Make configuration files portable with refgenie populate
Use refgenie populate
to replace registry paths (e.g. refgenie://hg38/fasta
) in text files with asset file paths (e.g. /home/johndoe/genomes/hg38/fasta/default/hg38.fa
). For use in an ephemeral compute environment, the remote version, refgenie populatr
, will replace your registry path with a URI, like s3://path/to/asset.xyz
or http://path/to/asset.xyz
. This powerful feature allows you to write configuration files and scripts with maximum portability for anything you might need to configure with reference genome paths.
Motivation
Sometimes it is desirable to run a refgenie-unaware workflow and benefit from the refgenie framework.

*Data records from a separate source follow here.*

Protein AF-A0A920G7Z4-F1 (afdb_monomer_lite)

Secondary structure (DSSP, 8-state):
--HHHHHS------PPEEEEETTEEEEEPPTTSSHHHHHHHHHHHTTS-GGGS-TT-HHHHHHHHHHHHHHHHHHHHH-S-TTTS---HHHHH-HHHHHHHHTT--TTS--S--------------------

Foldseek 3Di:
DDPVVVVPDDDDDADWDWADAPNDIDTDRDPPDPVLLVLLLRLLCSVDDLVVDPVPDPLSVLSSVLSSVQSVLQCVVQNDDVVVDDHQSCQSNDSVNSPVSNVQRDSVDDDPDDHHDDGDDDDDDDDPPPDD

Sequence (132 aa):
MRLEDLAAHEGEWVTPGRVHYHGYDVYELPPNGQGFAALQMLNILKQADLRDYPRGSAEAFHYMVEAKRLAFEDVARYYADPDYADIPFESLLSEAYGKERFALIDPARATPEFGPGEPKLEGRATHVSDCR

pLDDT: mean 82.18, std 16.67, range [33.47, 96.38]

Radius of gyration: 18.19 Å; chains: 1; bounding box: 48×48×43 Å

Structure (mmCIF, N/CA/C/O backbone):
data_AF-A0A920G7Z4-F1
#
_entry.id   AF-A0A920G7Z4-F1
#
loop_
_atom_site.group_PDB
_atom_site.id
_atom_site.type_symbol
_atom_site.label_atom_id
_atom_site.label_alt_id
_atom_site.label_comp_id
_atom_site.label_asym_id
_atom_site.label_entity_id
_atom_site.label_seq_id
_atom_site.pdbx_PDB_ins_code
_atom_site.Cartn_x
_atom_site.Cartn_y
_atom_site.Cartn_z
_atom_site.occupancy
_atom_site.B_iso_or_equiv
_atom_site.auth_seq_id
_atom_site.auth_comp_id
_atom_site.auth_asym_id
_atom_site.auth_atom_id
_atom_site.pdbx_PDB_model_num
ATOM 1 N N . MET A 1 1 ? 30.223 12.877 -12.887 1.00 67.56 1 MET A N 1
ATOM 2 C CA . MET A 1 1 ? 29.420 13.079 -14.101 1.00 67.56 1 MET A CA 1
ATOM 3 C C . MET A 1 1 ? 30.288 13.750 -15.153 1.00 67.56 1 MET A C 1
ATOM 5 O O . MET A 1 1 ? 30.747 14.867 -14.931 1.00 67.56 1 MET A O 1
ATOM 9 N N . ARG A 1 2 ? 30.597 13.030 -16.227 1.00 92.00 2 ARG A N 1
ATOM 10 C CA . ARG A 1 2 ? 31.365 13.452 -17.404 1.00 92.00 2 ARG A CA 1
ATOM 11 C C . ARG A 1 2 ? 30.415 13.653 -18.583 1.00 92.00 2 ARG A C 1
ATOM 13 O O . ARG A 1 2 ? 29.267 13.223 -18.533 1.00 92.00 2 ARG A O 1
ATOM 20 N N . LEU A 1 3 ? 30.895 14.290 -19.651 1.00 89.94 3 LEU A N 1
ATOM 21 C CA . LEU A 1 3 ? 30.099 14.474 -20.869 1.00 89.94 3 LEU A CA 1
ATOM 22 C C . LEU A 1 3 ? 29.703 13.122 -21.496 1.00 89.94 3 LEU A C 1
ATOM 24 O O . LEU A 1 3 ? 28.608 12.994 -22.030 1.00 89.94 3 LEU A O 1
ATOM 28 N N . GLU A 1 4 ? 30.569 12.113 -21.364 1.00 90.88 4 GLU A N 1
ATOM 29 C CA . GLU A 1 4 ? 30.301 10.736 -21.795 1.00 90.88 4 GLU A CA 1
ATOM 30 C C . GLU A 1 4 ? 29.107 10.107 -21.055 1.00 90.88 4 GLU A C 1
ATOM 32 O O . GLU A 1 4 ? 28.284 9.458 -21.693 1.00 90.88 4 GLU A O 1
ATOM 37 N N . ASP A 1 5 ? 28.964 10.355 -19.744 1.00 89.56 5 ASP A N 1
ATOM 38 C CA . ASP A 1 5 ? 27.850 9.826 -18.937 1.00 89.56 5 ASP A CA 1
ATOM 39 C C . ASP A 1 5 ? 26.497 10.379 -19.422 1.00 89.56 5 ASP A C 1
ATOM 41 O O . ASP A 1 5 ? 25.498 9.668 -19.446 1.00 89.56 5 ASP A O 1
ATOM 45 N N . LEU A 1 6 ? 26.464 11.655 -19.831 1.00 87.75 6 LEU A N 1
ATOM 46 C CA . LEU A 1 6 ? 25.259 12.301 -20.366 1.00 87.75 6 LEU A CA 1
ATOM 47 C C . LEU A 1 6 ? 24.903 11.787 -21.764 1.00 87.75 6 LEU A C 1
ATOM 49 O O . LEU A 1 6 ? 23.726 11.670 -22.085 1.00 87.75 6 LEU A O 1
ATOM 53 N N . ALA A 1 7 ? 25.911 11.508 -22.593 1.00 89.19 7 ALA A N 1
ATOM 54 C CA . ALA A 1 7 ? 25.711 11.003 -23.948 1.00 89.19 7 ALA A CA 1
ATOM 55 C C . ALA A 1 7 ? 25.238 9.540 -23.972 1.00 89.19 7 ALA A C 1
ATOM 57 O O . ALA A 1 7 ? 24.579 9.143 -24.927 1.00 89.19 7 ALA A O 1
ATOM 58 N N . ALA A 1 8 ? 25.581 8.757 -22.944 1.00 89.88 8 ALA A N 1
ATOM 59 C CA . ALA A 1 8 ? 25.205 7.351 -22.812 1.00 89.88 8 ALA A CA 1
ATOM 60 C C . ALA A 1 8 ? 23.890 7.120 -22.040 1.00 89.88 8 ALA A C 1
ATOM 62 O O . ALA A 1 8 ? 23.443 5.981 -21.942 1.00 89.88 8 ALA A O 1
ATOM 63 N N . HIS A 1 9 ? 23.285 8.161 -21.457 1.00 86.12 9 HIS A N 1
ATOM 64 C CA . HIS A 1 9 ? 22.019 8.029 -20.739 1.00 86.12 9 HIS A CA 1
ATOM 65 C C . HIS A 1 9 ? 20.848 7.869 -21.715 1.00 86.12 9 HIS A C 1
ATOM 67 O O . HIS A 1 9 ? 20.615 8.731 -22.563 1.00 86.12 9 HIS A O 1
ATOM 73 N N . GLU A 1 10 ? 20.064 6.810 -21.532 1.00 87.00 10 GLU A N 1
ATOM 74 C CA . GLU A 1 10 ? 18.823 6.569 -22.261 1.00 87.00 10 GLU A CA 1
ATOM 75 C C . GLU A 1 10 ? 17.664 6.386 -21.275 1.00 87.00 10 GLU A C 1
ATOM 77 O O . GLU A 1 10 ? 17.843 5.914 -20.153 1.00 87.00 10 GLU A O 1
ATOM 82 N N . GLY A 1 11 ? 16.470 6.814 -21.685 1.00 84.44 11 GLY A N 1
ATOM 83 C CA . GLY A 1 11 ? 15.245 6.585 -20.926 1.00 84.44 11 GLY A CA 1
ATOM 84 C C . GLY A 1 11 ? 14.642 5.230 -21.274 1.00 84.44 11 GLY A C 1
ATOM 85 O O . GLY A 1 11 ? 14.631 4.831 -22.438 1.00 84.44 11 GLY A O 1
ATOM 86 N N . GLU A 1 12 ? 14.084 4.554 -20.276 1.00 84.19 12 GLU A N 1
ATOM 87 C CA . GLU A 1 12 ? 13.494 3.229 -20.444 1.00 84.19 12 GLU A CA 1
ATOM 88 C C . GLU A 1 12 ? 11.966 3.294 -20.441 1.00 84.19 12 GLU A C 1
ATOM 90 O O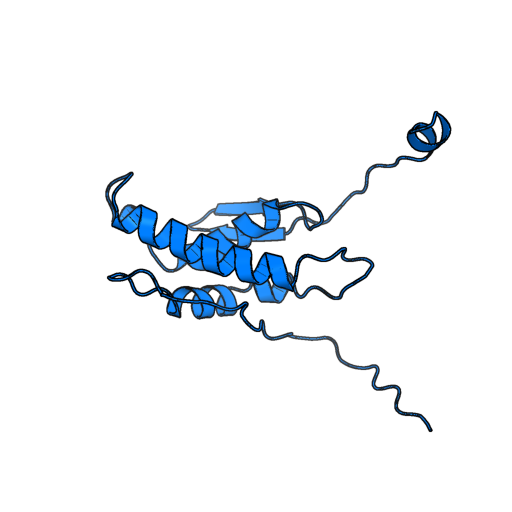 . GLU A 1 12 ? 11.342 3.965 -19.614 1.00 84.19 12 GLU A O 1
ATOM 95 N N . TRP A 1 13 ? 11.347 2.568 -21.372 1.00 87.56 13 TRP A N 1
ATOM 96 C CA . TRP A 1 13 ? 9.909 2.325 -21.347 1.00 87.56 13 TRP A CA 1
ATOM 97 C C . TRP A 1 13 ? 9.615 1.128 -20.454 1.00 87.56 13 TRP A C 1
ATOM 99 O O . TRP A 1 13 ? 10.124 0.034 -20.685 1.00 87.56 13 TRP A O 1
ATOM 109 N N . VAL A 1 14 ? 8.743 1.330 -19.471 1.00 85.88 14 VAL A N 1
ATOM 110 C CA . VAL A 1 14 ? 8.401 0.315 -18.472 1.00 85.88 14 VAL A CA 1
ATOM 111 C C . VAL A 1 14 ? 6.906 0.017 -18.472 1.00 85.88 14 VAL A C 1
ATOM 113 O O . VAL A 1 14 ? 6.084 0.851 -18.857 1.00 85.88 14 VAL A O 1
ATOM 116 N N . THR A 1 15 ? 6.546 -1.182 -18.015 1.00 86.88 15 THR A N 1
ATOM 117 C CA . THR A 1 15 ? 5.146 -1.533 -17.747 1.00 86.88 15 THR A CA 1
ATOM 118 C C . THR A 1 15 ? 4.794 -1.103 -16.320 1.00 86.88 15 THR A C 1
ATOM 120 O O . THR A 1 15 ? 5.471 -1.541 -15.390 1.00 86.88 15 THR A O 1
ATOM 123 N N . PRO A 1 16 ? 3.777 -0.245 -16.113 1.00 90.50 16 PRO A N 1
ATOM 124 C CA . PRO A 1 16 ? 3.401 0.210 -14.778 1.00 90.50 16 PRO A CA 1
ATOM 125 C C . PRO A 1 16 ? 2.716 -0.896 -13.968 1.00 90.50 16 PRO A C 1
ATOM 127 O O . PRO A 1 16 ? 1.976 -1.718 -14.513 1.00 90.50 16 PRO A O 1
ATOM 130 N N . GLY A 1 17 ? 2.903 -0.860 -12.649 1.00 89.75 17 GLY A N 1
ATOM 131 C CA . GLY A 1 17 ? 2.079 -1.613 -11.709 1.00 89.75 17 GLY A CA 1
ATOM 132 C C . GLY A 1 17 ? 0.688 -0.992 -11.590 1.00 89.75 17 GLY A C 1
ATOM 133 O O . GLY A 1 17 ? 0.511 0.203 -11.841 1.00 89.75 17 GLY A O 1
ATOM 134 N N . ARG A 1 18 ? -0.308 -1.793 -11.198 1.00 93.56 18 ARG A N 1
ATOM 135 C CA . ARG A 1 18 ? -1.703 -1.348 -11.078 1.00 93.56 18 ARG A CA 1
ATOM 136 C C . ARG A 1 18 ? -2.383 -1.926 -9.845 1.00 93.56 18 ARG A C 1
ATOM 138 O O . ARG A 1 18 ? -2.266 -3.118 -9.583 1.00 93.56 18 ARG A O 1
ATOM 145 N N . VAL A 1 19 ? -3.186 -1.112 -9.162 1.00 94.69 19 VAL A N 1
ATOM 146 C CA . VAL A 1 19 ? -4.140 -1.565 -8.136 1.00 94.69 19 VAL A CA 1
ATOM 147 C C . VAL A 1 19 ? -5.518 -0.974 -8.406 1.00 94.69 19 VAL A C 1
ATOM 149 O O . VAL A 1 19 ? -5.649 0.210 -8.712 1.00 94.69 19 VAL A O 1
ATOM 152 N N . HIS A 1 20 ? -6.552 -1.804 -8.260 1.00 94.50 20 HIS A N 1
ATOM 153 C CA . HIS A 1 20 ? -7.937 -1.348 -8.274 1.00 94.50 20 HIS A CA 1
ATOM 154 C C . HIS A 1 20 ? -8.363 -0.901 -6.869 1.00 94.50 20 HIS A C 1
ATOM 156 O O . HIS A 1 20 ? -8.331 -1.692 -5.923 1.00 94.50 20 HIS A O 1
ATOM 162 N N . TYR A 1 21 ? -8.777 0.357 -6.736 1.00 94.50 21 TYR A N 1
ATOM 163 C CA . TYR A 1 21 ? -9.144 0.990 -5.473 1.00 94.50 21 TYR A CA 1
ATOM 164 C C . TYR A 1 21 ? -10.485 1.722 -5.615 1.00 94.50 21 TYR A C 1
ATOM 166 O O . TYR A 1 21 ? -10.576 2.763 -6.264 1.00 94.50 21 TYR A O 1
ATOM 174 N N . HIS A 1 22 ? -11.542 1.159 -5.019 1.00 90.88 22 HIS A N 1
ATOM 175 C CA . HIS A 1 22 ? -12.897 1.735 -4.967 1.00 90.88 22 HIS A CA 1
ATOM 176 C C . HIS A 1 22 ? -13.426 2.287 -6.309 1.00 90.88 22 HIS A C 1
ATOM 178 O O . HIS A 1 22 ? -13.958 3.396 -6.366 1.00 90.88 22 HIS A O 1
ATOM 184 N N . GLY A 1 23 ? -13.304 1.509 -7.391 1.00 93.00 23 GLY A N 1
ATOM 185 C CA . GLY A 1 23 ? -13.811 1.878 -8.718 1.00 93.00 23 GLY A CA 1
ATOM 186 C C . GLY A 1 23 ? -12.803 2.594 -9.620 1.00 93.00 23 GLY A C 1
ATOM 187 O O . GLY A 1 23 ? -13.140 2.898 -10.761 1.00 93.00 23 GLY A O 1
ATOM 188 N N . TYR A 1 24 ? -11.576 2.822 -9.149 1.00 94.88 24 TYR A N 1
ATOM 189 C CA . TYR A 1 24 ? -10.504 3.453 -9.917 1.00 94.88 24 TYR A CA 1
ATOM 190 C C . TYR A 1 24 ? -9.307 2.520 -10.065 1.00 94.88 24 TYR A C 1
ATOM 192 O O . TYR A 1 24 ? -8.960 1.799 -9.132 1.00 94.88 24 TYR A O 1
ATOM 200 N N . ASP A 1 25 ? -8.647 2.584 -11.217 1.00 96.00 25 ASP A N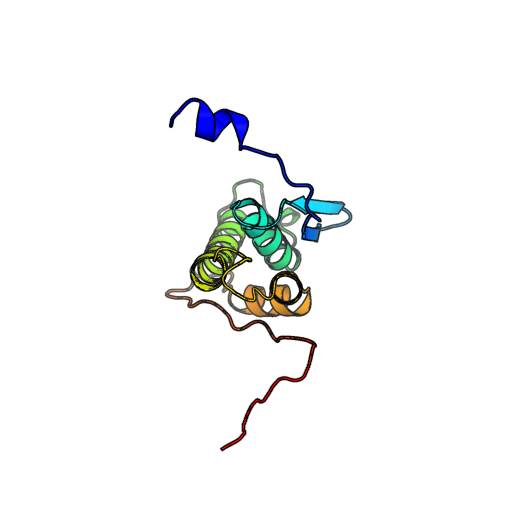 1
ATOM 201 C CA . ASP A 1 25 ? -7.339 1.967 -11.413 1.00 96.00 25 ASP A CA 1
ATOM 202 C C . ASP A 1 25 ? -6.249 3.006 -11.145 1.00 96.00 25 ASP A C 1
ATOM 204 O O . ASP A 1 25 ? -6.209 4.060 -11.784 1.00 96.00 25 ASP A O 1
ATOM 208 N N . VAL A 1 26 ? -5.370 2.702 -10.195 1.00 95.25 26 VAL A N 1
ATOM 209 C CA . VAL A 1 26 ? -4.205 3.522 -9.854 1.00 95.25 26 VAL A CA 1
ATOM 210 C C . VAL A 1 26 ? -2.970 2.851 -10.429 1.00 95.25 26 VAL A C 1
ATOM 212 O O . VAL A 1 26 ? -2.776 1.652 -10.222 1.00 95.25 26 VAL A O 1
ATOM 215 N N . TYR A 1 27 ? -2.156 3.623 -11.144 1.00 94.44 27 TYR A N 1
ATOM 216 C CA . TYR A 1 27 ? -0.940 3.153 -11.798 1.00 94.44 27 TYR A CA 1
ATOM 217 C C . TYR A 1 27 ? 0.276 3.845 -11.207 1.00 94.44 27 TYR A C 1
ATOM 219 O O . TYR A 1 27 ? 0.255 5.059 -11.020 1.00 94.44 27 TYR A O 1
ATOM 227 N N . GLU A 1 28 ? 1.337 3.082 -10.975 1.00 92.75 28 GLU A N 1
ATOM 228 C CA . GLU A 1 28 ? 2.637 3.611 -10.565 1.00 92.75 28 GLU A CA 1
ATOM 229 C C . GLU A 1 28 ? 3.752 2.915 -11.334 1.00 92.75 28 GLU A C 1
ATOM 231 O O . GLU A 1 28 ? 3.611 1.775 -11.790 1.00 92.75 28 GLU A O 1
ATOM 236 N N . LEU A 1 29 ? 4.871 3.619 -11.485 1.00 89.25 29 LEU A N 1
ATOM 237 C CA . LEU A 1 29 ? 6.058 3.050 -12.109 1.00 89.25 29 LEU A CA 1
ATOM 238 C C . LEU A 1 29 ? 6.605 1.897 -11.245 1.00 89.25 29 LEU A C 1
ATOM 240 O O . LEU A 1 29 ? 6.540 1.974 -10.011 1.00 89.25 29 LEU A O 1
ATOM 244 N N . PRO A 1 30 ? 7.142 0.830 -11.864 1.00 82.00 30 PRO A N 1
ATOM 245 C CA . PRO A 1 30 ? 7.867 -0.197 -11.127 1.00 82.00 30 PRO A CA 1
ATOM 246 C C . PRO A 1 30 ? 9.119 0.404 -10.458 1.00 82.00 30 PRO A C 1
ATOM 248 O O . PRO A 1 30 ? 9.533 1.520 -10.800 1.00 82.00 30 PRO A O 1
ATOM 251 N N . PRO A 1 31 ? 9.740 -0.302 -9.496 1.00 74.94 31 PRO A N 1
ATOM 252 C CA . PRO A 1 31 ? 11.033 0.094 -8.950 1.00 74.94 31 PRO A CA 1
ATOM 253 C C . PRO A 1 31 ? 12.061 0.383 -10.051 1.00 74.94 31 PRO A C 1
ATOM 255 O O . PRO A 1 31 ? 11.993 -0.180 -11.137 1.00 74.94 31 PRO A O 1
ATOM 258 N N . ASN A 1 32 ? 13.015 1.282 -9.830 1.00 66.62 32 ASN A N 1
ATOM 259 C CA . ASN A 1 32 ? 13.583 1.720 -8.545 1.00 66.62 32 ASN A CA 1
ATOM 260 C C . ASN A 1 32 ? 12.856 2.858 -7.778 1.00 66.62 32 ASN A C 1
ATOM 262 O O . ASN A 1 32 ? 13.328 3.276 -6.718 1.00 66.62 32 ASN A O 1
ATOM 266 N N . GLY A 1 33 ? 11.721 3.369 -8.264 1.00 71.12 33 GLY A N 1
ATOM 267 C CA . GLY A 1 33 ? 10.931 4.390 -7.562 1.00 71.12 33 GLY A CA 1
ATOM 268 C C . GLY A 1 33 ? 10.187 3.878 -6.314 1.00 71.12 33 GLY A C 1
ATOM 269 O O . GLY A 1 33 ? 9.871 2.699 -6.190 1.00 71.12 33 GLY A O 1
ATOM 270 N N . GLN A 1 34 ? 9.832 4.786 -5.393 1.00 73.75 34 GLN A N 1
ATOM 271 C CA . GLN A 1 34 ? 9.018 4.455 -4.204 1.00 73.75 34 GLN A CA 1
ATOM 272 C C . GLN A 1 34 ? 7.499 4.455 -4.467 1.00 73.75 34 GLN A C 1
ATOM 274 O O . GLN A 1 34 ? 6.729 4.112 -3.571 1.00 73.75 34 GLN A O 1
ATOM 279 N N . GLY A 1 35 ? 7.050 4.832 -5.672 1.00 82.19 35 GLY A N 1
ATOM 280 C CA . GLY A 1 35 ? 5.621 4.921 -6.020 1.00 82.19 35 GLY A CA 1
ATOM 281 C C . GLY A 1 35 ? 4.877 3.596 -5.836 1.00 82.19 35 GLY A C 1
ATOM 282 O O . GLY A 1 35 ? 3.736 3.565 -5.384 1.00 82.19 35 GLY A O 1
ATOM 283 N N . PHE A 1 36 ? 5.567 2.478 -6.041 1.00 86.56 36 PHE A N 1
ATOM 284 C CA . PHE A 1 36 ? 5.000 1.143 -5.886 1.00 86.56 36 PHE A CA 1
ATOM 285 C C . PHE A 1 36 ? 4.564 0.840 -4.427 1.00 86.56 36 PHE A C 1
ATOM 287 O O . PHE A 1 36 ? 3.654 0.037 -4.202 1.00 86.56 36 PHE A O 1
ATOM 294 N N . ALA A 1 37 ? 5.107 1.554 -3.427 1.00 89.94 37 ALA A N 1
ATOM 295 C CA . ALA A 1 37 ? 4.682 1.440 -2.029 1.00 89.94 37 ALA A CA 1
ATOM 296 C C . ALA A 1 37 ? 3.266 2.000 -1.834 1.00 89.94 37 ALA A C 1
ATOM 298 O O . ALA A 1 37 ? 2.481 1.470 -1.046 1.00 89.94 37 ALA A O 1
ATOM 299 N N . ALA A 1 38 ? 2.911 3.046 -2.588 1.00 92.94 38 ALA A N 1
ATOM 300 C CA . ALA A 1 38 ? 1.575 3.625 -2.563 1.00 92.94 38 ALA A CA 1
ATOM 301 C C . ALA A 1 38 ? 0.531 2.632 -3.091 1.00 92.94 38 ALA A C 1
ATOM 303 O O . ALA A 1 38 ? -0.528 2.487 -2.482 1.00 92.94 38 ALA A O 1
ATOM 304 N N . LEU A 1 39 ? 0.845 1.887 -4.160 1.00 94.50 39 LEU A N 1
ATOM 305 C CA . LEU A 1 39 ? -0.032 0.823 -4.662 1.00 94.50 39 LEU A CA 1
ATOM 306 C C . LEU A 1 39 ? -0.290 -0.239 -3.591 1.00 94.50 39 LEU A C 1
ATOM 308 O O . LEU A 1 39 ? -1.437 -0.616 -3.351 1.00 94.50 39 LEU A O 1
ATOM 312 N N . GLN A 1 40 ? 0.759 -0.679 -2.899 1.00 93.88 40 GLN A N 1
ATOM 313 C CA . GLN A 1 40 ? 0.624 -1.671 -1.841 1.00 93.88 40 GLN A CA 1
ATOM 314 C C . GLN A 1 40 ? -0.207 -1.151 -0.659 1.00 93.88 40 GLN A C 1
ATOM 316 O O . GLN A 1 40 ? -1.102 -1.850 -0.183 1.00 93.88 40 GLN A O 1
ATOM 321 N N . MET A 1 41 ? 0.018 0.095 -0.231 1.00 95.56 41 MET A N 1
ATOM 322 C CA . MET A 1 41 ? -0.801 0.743 0.798 1.00 95.56 41 MET A CA 1
ATOM 323 C C . MET A 1 41 ? -2.281 0.793 0.404 1.00 95.56 41 MET A C 1
ATOM 325 O O . MET A 1 41 ? -3.136 0.454 1.217 1.00 95.56 41 MET A O 1
ATOM 329 N N . LEU A 1 42 ? -2.598 1.175 -0.837 1.00 95.88 42 LEU A N 1
ATOM 330 C CA . LEU A 1 42 ? -3.977 1.202 -1.337 1.00 95.88 42 LEU A CA 1
ATOM 331 C C . LEU A 1 42 ? -4.597 -0.199 -1.374 1.00 95.88 42 LEU A C 1
ATOM 333 O O . LEU A 1 42 ? -5.761 -0.370 -1.015 1.00 95.88 42 LEU A O 1
ATOM 337 N N . ASN A 1 43 ? -3.821 -1.215 -1.753 1.00 95.88 43 ASN A N 1
ATOM 338 C CA . ASN A 1 43 ? -4.284 -2.600 -1.776 1.00 95.88 43 ASN A CA 1
ATOM 339 C C . ASN A 1 43 ? -4.610 -3.149 -0.371 1.00 95.88 43 ASN A C 1
ATOM 341 O O . ASN A 1 43 ? -5.515 -3.972 -0.230 1.00 95.88 43 ASN A O 1
ATOM 345 N N . ILE A 1 44 ? -3.908 -2.673 0.664 1.00 96.00 44 ILE A N 1
ATOM 346 C CA . ILE A 1 44 ? -4.217 -2.954 2.076 1.00 96.00 44 ILE A CA 1
ATOM 347 C C . ILE A 1 44 ? -5.450 -2.157 2.517 1.00 96.00 44 ILE A C 1
ATOM 349 O O . ILE A 1 44 ? -6.389 -2.716 3.076 1.00 96.00 44 ILE A O 1
ATOM 353 N N . LEU A 1 45 ? -5.476 -0.850 2.244 1.00 96.38 45 LEU A N 1
ATOM 354 C CA . LEU A 1 45 ? -6.527 0.052 2.721 1.00 96.38 45 LEU A CA 1
ATOM 355 C C . LEU A 1 45 ? -7.897 -0.222 2.108 1.00 96.38 45 LEU A C 1
ATOM 357 O O . LEU A 1 45 ? -8.891 0.061 2.762 1.00 96.38 45 LEU A O 1
ATOM 361 N N . LYS A 1 46 ? -7.980 -0.820 0.914 1.00 95.12 46 LYS A N 1
ATOM 362 C CA . LYS A 1 46 ? -9.270 -1.118 0.262 1.00 95.12 46 LYS A CA 1
ATOM 363 C C . LYS A 1 46 ? -10.189 -2.048 1.071 1.00 95.12 46 LYS A C 1
ATOM 365 O O . LYS A 1 46 ? -11.356 -2.199 0.723 1.00 95.12 46 LYS A O 1
ATOM 370 N N . GLN A 1 47 ? -9.664 -2.697 2.114 1.00 95.12 47 GLN A N 1
ATOM 371 C CA . GLN A 1 47 ? -10.426 -3.556 3.024 1.00 95.12 47 GLN A CA 1
ATOM 372 C C . GLN A 1 47 ? -11.199 -2.766 4.098 1.00 95.12 47 GLN A C 1
ATOM 374 O O . GLN A 1 47 ? -12.060 -3.338 4.764 1.00 95.12 47 GLN A O 1
ATOM 379 N N . ALA A 1 48 ? -10.916 -1.468 4.262 1.00 92.62 48 ALA A N 1
ATOM 380 C CA . ALA A 1 48 ? -11.653 -0.548 5.122 1.00 92.62 48 ALA A CA 1
ATOM 381 C C . ALA A 1 48 ? -12.170 0.639 4.308 1.00 92.62 48 ALA A C 1
ATOM 383 O O . ALA A 1 48 ? -11.434 1.249 3.533 1.00 92.62 48 ALA A O 1
ATOM 384 N N . ASP A 1 49 ? -13.425 1.025 4.523 1.00 92.56 49 ASP A N 1
ATOM 385 C CA . ASP A 1 49 ? -13.945 2.232 3.899 1.00 92.56 49 ASP A CA 1
ATOM 386 C C . ASP A 1 49 ? -13.575 3.462 4.733 1.00 92.56 49 ASP A C 1
ATOM 388 O O . ASP A 1 49 ? -14.242 3.822 5.700 1.00 92.56 49 ASP A O 1
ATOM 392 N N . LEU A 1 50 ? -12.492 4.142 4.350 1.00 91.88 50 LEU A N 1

In such cases, we need a pre-processing step to populate some kind of input configuration file for a workflow run. This way, all refgenie awareness is kept outside the workflow, but you can still benefit from managing your reference resources using refgenie. For instance, this is the way Common Workflow Language (CWL) works; CWL workflows in best practices require knowledge of all input files before the workflow run begins. So, rather than passing a registry path, which is then resolved by refgenie inside the workflow, it makes more sense to use refgenie to pre-populate the CWL input file with the correct paths.
Usage examples
Both populate
and populater
can populate refgenie registry paths either in a file or a string.
String input
Use a pipe (|
) to populate an in-line command argument with a local path managed by refgenie:
echo 'bowtie2 -x refgenie://hg38/bowtie2_index -U r1.fq -S eg1.sam' | refgenie populate | sh
File input
Example input in test/config_template.yaml
:
config:
param1: value1
fasta: "refgenie://hg38/fasta"
bowtie2_index: "refgenie://hg38/bowtie2_index"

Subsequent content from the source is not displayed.